- **RECORDS FOR THIS EXERCISE**
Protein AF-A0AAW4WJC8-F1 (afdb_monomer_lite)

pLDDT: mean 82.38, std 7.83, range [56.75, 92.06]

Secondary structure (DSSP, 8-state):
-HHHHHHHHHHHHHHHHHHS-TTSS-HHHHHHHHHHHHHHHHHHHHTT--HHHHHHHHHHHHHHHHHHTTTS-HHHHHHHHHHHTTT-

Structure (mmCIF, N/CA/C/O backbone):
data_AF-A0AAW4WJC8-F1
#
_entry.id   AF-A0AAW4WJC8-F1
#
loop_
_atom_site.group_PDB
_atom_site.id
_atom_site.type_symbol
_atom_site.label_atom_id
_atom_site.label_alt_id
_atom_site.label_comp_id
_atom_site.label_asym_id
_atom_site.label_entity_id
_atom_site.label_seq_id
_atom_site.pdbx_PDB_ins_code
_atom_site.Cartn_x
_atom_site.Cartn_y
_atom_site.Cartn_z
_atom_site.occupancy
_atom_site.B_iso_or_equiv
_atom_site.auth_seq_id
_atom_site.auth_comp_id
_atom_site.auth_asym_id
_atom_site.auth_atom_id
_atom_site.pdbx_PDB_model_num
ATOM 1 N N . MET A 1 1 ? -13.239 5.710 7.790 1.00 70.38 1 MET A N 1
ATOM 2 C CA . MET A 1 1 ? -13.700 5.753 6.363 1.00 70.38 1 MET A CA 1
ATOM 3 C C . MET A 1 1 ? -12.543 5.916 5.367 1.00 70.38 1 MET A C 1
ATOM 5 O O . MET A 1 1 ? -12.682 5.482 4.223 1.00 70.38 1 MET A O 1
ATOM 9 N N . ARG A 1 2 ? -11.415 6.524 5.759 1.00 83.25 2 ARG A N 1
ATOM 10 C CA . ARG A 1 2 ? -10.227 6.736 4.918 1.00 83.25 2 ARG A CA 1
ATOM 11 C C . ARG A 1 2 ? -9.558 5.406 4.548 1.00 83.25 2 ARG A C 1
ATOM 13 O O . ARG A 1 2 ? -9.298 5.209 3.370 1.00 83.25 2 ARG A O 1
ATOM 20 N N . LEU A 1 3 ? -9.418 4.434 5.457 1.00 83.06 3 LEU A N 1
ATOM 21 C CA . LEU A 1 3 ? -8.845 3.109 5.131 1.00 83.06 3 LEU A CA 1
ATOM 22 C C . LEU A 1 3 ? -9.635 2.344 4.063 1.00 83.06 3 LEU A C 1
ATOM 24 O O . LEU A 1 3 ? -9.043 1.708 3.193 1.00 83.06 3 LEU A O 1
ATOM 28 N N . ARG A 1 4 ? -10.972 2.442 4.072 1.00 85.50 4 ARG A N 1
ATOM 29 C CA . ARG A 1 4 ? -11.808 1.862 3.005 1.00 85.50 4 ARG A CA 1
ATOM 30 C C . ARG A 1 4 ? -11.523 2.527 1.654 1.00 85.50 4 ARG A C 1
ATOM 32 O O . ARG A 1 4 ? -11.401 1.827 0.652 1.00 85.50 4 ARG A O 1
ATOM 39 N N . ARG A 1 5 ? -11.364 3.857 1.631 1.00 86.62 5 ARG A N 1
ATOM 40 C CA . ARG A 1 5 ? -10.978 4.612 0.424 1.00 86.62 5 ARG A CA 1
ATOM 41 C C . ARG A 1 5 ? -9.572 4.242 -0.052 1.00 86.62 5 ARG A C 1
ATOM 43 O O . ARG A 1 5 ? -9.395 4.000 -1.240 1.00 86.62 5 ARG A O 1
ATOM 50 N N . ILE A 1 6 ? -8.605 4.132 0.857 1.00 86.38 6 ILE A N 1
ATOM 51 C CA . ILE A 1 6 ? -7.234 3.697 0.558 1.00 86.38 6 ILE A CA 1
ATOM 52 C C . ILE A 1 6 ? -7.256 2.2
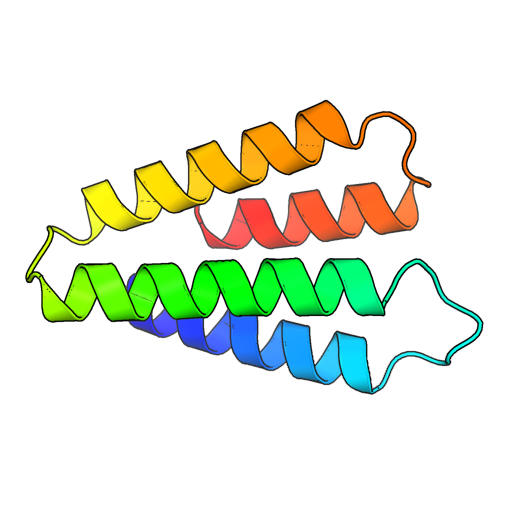96 -0.066 1.00 86.38 6 ILE A C 1
ATOM 54 O O . ILE A 1 6 ? -6.720 2.101 -1.153 1.00 86.38 6 ILE A O 1
ATOM 58 N N . LYS A 1 7 ? -7.954 1.332 0.551 1.00 87.81 7 LYS A N 1
ATOM 59 C CA . LYS A 1 7 ? -8.095 -0.037 0.024 1.00 87.81 7 LYS A CA 1
ATOM 60 C C . LYS A 1 7 ? -8.743 -0.069 -1.367 1.00 87.81 7 LYS A C 1
ATOM 62 O O . LYS A 1 7 ? -8.315 -0.844 -2.228 1.00 87.81 7 LYS A O 1
ATOM 67 N N . PHE A 1 8 ? -9.750 0.773 -1.604 1.00 89.81 8 PHE A N 1
ATOM 68 C CA . PHE A 1 8 ? -10.373 0.924 -2.920 1.00 89.81 8 PHE A CA 1
ATOM 69 C C . PHE A 1 8 ? -9.364 1.421 -3.960 1.00 89.81 8 PHE A C 1
ATOM 71 O O . PHE A 1 8 ? -9.172 0.766 -4.984 1.00 89.81 8 PHE A O 1
ATOM 78 N N . TRP A 1 9 ? -8.660 2.521 -3.678 1.00 87.56 9 TRP A N 1
ATOM 79 C CA . TRP A 1 9 ? -7.658 3.057 -4.596 1.00 87.56 9 TRP A CA 1
ATOM 80 C C . TRP A 1 9 ? -6.534 2.056 -4.856 1.00 87.56 9 TRP A C 1
ATOM 82 O O . TRP A 1 9 ? -6.212 1.823 -6.016 1.00 87.56 9 TRP A O 1
ATOM 92 N N . LEU A 1 10 ? -6.012 1.376 -3.830 1.00 88.56 10 LEU A N 1
ATOM 93 C CA . LEU A 1 10 ? -5.028 0.299 -3.997 1.00 88.56 10 LEU A CA 1
ATOM 94 C C . LEU A 1 10 ? -5.515 -0.782 -4.976 1.00 88.56 10 LEU A C 1
ATOM 96 O O . LEU A 1 10 ? -4.742 -1.248 -5.806 1.00 88.56 10 LEU A O 1
ATOM 100 N N . SER A 1 11 ? -6.803 -1.130 -4.947 1.00 89.75 11 SER A N 1
ATOM 101 C CA . SER A 1 11 ? -7.389 -2.101 -5.884 1.00 89.75 11 SER A CA 1
ATOM 102 C C . SER A 1 11 ? -7.472 -1.558 -7.319 1.00 89.75 11 SER A C 1
ATOM 104 O O . SER A 1 11 ? -7.146 -2.268 -8.270 1.00 89.75 11 SER A O 1
ATOM 106 N N . VAL A 1 12 ? -7.822 -0.278 -7.490 1.00 87.25 12 VAL A N 1
ATOM 107 C CA . VAL A 1 12 ? -7.774 0.406 -8.798 1.00 87.25 12 VAL A CA 1
ATOM 108 C C . VAL A 1 12 ? -6.342 0.437 -9.346 1.00 87.25 12 VAL A C 1
ATOM 110 O O . VAL A 1 12 ? -6.119 0.205 -10.536 1.00 87.25 12 VAL A O 1
ATOM 113 N N . PHE A 1 13 ? -5.357 0.698 -8.485 1.00 83.81 13 PHE A N 1
ATOM 114 C CA . PHE A 1 13 ? -3.941 0.692 -8.848 1.00 83.81 13 PHE A CA 1
ATOM 115 C C . PHE A 1 13 ? -3.455 -0.703 -9.251 1.00 83.81 13 PHE A C 1
ATOM 117 O O . PHE A 1 13 ? -2.782 -0.832 -10.272 1.00 83.81 13 PHE A O 1
ATOM 124 N N . GLU A 1 14 ? -3.832 -1.743 -8.508 1.00 86.75 14 GLU A N 1
ATOM 125 C CA . GLU A 1 14 ? -3.538 -3.139 -8.843 1.00 86.75 
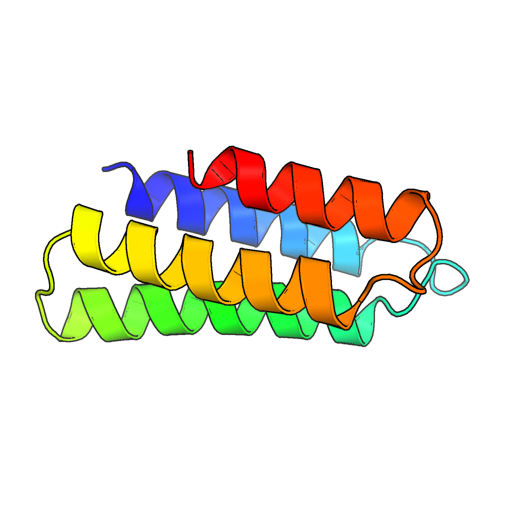14 GLU A CA 1
ATOM 126 C C . GLU A 1 14 ? -4.061 -3.504 -10.241 1.00 86.75 14 GLU A C 1
ATOM 128 O O . GLU A 1 14 ? -3.301 -4.013 -11.065 1.00 86.75 14 GLU A O 1
ATOM 133 N N . MET A 1 15 ? -5.317 -3.165 -10.557 1.00 86.19 15 MET A N 1
ATOM 134 C CA . MET A 1 15 ? -5.888 -3.391 -11.892 1.00 86.19 15 MET A CA 1
ATOM 135 C C . MET A 1 15 ? -5.125 -2.645 -12.990 1.00 86.19 15 MET A C 1
ATOM 137 O O . MET A 1 15 ? -4.823 -3.224 -14.034 1.00 86.19 15 MET A O 1
ATOM 141 N N . LYS A 1 16 ? -4.766 -1.373 -12.768 1.00 83.50 16 LYS A N 1
ATOM 142 C CA . LYS A 1 16 ? -3.966 -0.605 -13.738 1.00 83.50 16 LYS A CA 1
ATOM 143 C C . LYS A 1 16 ? -2.597 -1.243 -13.973 1.00 83.50 16 LYS A C 1
ATOM 145 O O . LYS A 1 16 ? -2.164 -1.333 -15.118 1.00 83.50 16 LYS A O 1
ATOM 150 N N . LEU A 1 17 ? -1.942 -1.723 -12.914 1.00 79.62 17 LEU A N 1
ATOM 151 C CA . LEU A 1 17 ? -0.678 -2.452 -13.011 1.00 79.62 17 LEU A CA 1
ATOM 152 C C . LEU A 1 17 ? -0.833 -3.740 -13.816 1.00 79.62 17 LEU A C 1
ATOM 154 O O . LEU A 1 17 ? -0.032 -3.979 -14.714 1.00 79.62 17 LEU A O 1
ATOM 158 N N . ILE A 1 18 ? -1.864 -4.544 -13.545 1.00 82.25 18 ILE A N 1
ATOM 159 C CA . ILE A 1 18 ? -2.144 -5.796 -14.267 1.00 82.25 18 ILE A CA 1
ATOM 160 C C . ILE A 1 18 ? -2.404 -5.544 -15.759 1.00 82.25 18 ILE A C 1
ATOM 162 O O . ILE A 1 18 ? -1.961 -6.343 -16.582 1.00 82.25 18 ILE A O 1
ATOM 166 N N . ASN A 1 19 ? -3.014 -4.417 -16.120 1.00 78.69 19 ASN A N 1
ATOM 167 C CA . ASN A 1 19 ? -3.325 -4.077 -17.511 1.00 78.69 19 ASN A CA 1
ATOM 168 C C . ASN A 1 19 ? -2.204 -3.319 -18.250 1.00 78.69 19 ASN A C 1
ATOM 170 O O . ASN A 1 19 ? -2.309 -3.092 -19.452 1.00 78.69 19 ASN A O 1
ATOM 174 N N . LEU A 1 20 ? -1.114 -2.941 -17.571 1.00 74.31 20 LEU A N 1
ATOM 175 C CA . LEU A 1 20 ? 0.051 -2.328 -18.223 1.00 74.31 20 LEU A CA 1
ATOM 176 C C . LEU A 1 20 ? 0.802 -3.356 -19.100 1.00 74.31 20 LEU A C 1
ATOM 178 O O . LEU A 1 20 ? 1.007 -4.487 -18.641 1.00 74.31 20 LEU A O 1
ATOM 182 N N . PRO A 1 21 ? 1.259 -2.992 -20.317 1.00 71.00 21 PRO A N 1
ATOM 183 C CA . PRO A 1 21 ? 1.994 -3.895 -21.207 1.00 71.00 21 PRO A CA 1
ATOM 184 C C . PRO A 1 21 ? 3.256 -4.470 -20.546 1.00 71.00 21 PRO A C 1
ATOM 186 O O . PRO A 1 21 ? 3.975 -3.755 -19.852 1.00 71.00 21 PRO A O 1
ATOM 189 N N . SER A 1 22 ? 3.561 -5.750 -20.786 1.00 60.16 22 SER A N 1
ATOM 190 C CA . SER A 1 22 ? 4.635 -6.503 -20.104 1.00 60.16 22 SER A CA 1
ATOM 191 C C . SER A 1 22 ? 6.061 -5.967 -20.312 1.00 60.16 22 SER A C 1
ATOM 193 O O . SER A 1 22 ? 6.949 -6.307 -19.538 1.00 60.16 22 SER A O 1
ATOM 195 N N . ILE A 1 23 ? 6.280 -5.106 -21.313 1.00 56.81 23 ILE A N 1
ATOM 196 C CA . ILE A 1 23 ? 7.551 -4.387 -21.543 1.00 56.81 23 ILE A CA 1
ATOM 197 C C . ILE A 1 23 ? 7.799 -3.309 -20.470 1.00 56.81 23 ILE A C 1
ATOM 199 O O . ILE A 1 23 ? 8.918 -2.830 -20.291 1.00 56.81 23 ILE A O 1
ATOM 203 N N . CYS A 1 24 ? 6.763 -2.912 -19.731 1.00 56.75 24 CYS A N 1
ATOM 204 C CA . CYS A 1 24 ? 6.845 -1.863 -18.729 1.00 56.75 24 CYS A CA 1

- **BRIEF**
Write down exactly the span of lines above from the one containing "ATOM 186 O O" to the one containing "ATOM 196 C CA", both ends included.

- **EXERCISE OUTPUT**
ATOM 186 O O . PRO A 1 21 ? 3.975 -3.755 -19.852 1.00 71.00 21 PRO A O 1
ATOM 189 N N . SER A 1 22 ? 3.561 -5.750 -20.786 1.00 60.16 22 SER A N 1
ATOM 190 C CA . SER A 1 22 ? 4.635 -6.503 -20.104 1.00 60.16 22 SER A CA 1
ATOM 191 C C . SER A 1 22 ? 6.061 -5.967 -20.312 1.00 60.16 22 SER A C 1
ATOM 193 O O . SER A 1 22 ? 6.949 -6.307 -19.538 1.00 60.16 22 SER A O 1
ATOM 195 N N . ILE A 1 23 ? 6.280 -5.106 -21.313 1.00 56.81 23 ILE A N 1
ATOM 196 C CA . ILE A 1 23 ? 7.551 -4.387 -21.543 1.00 56.81 23 ILE A CA 1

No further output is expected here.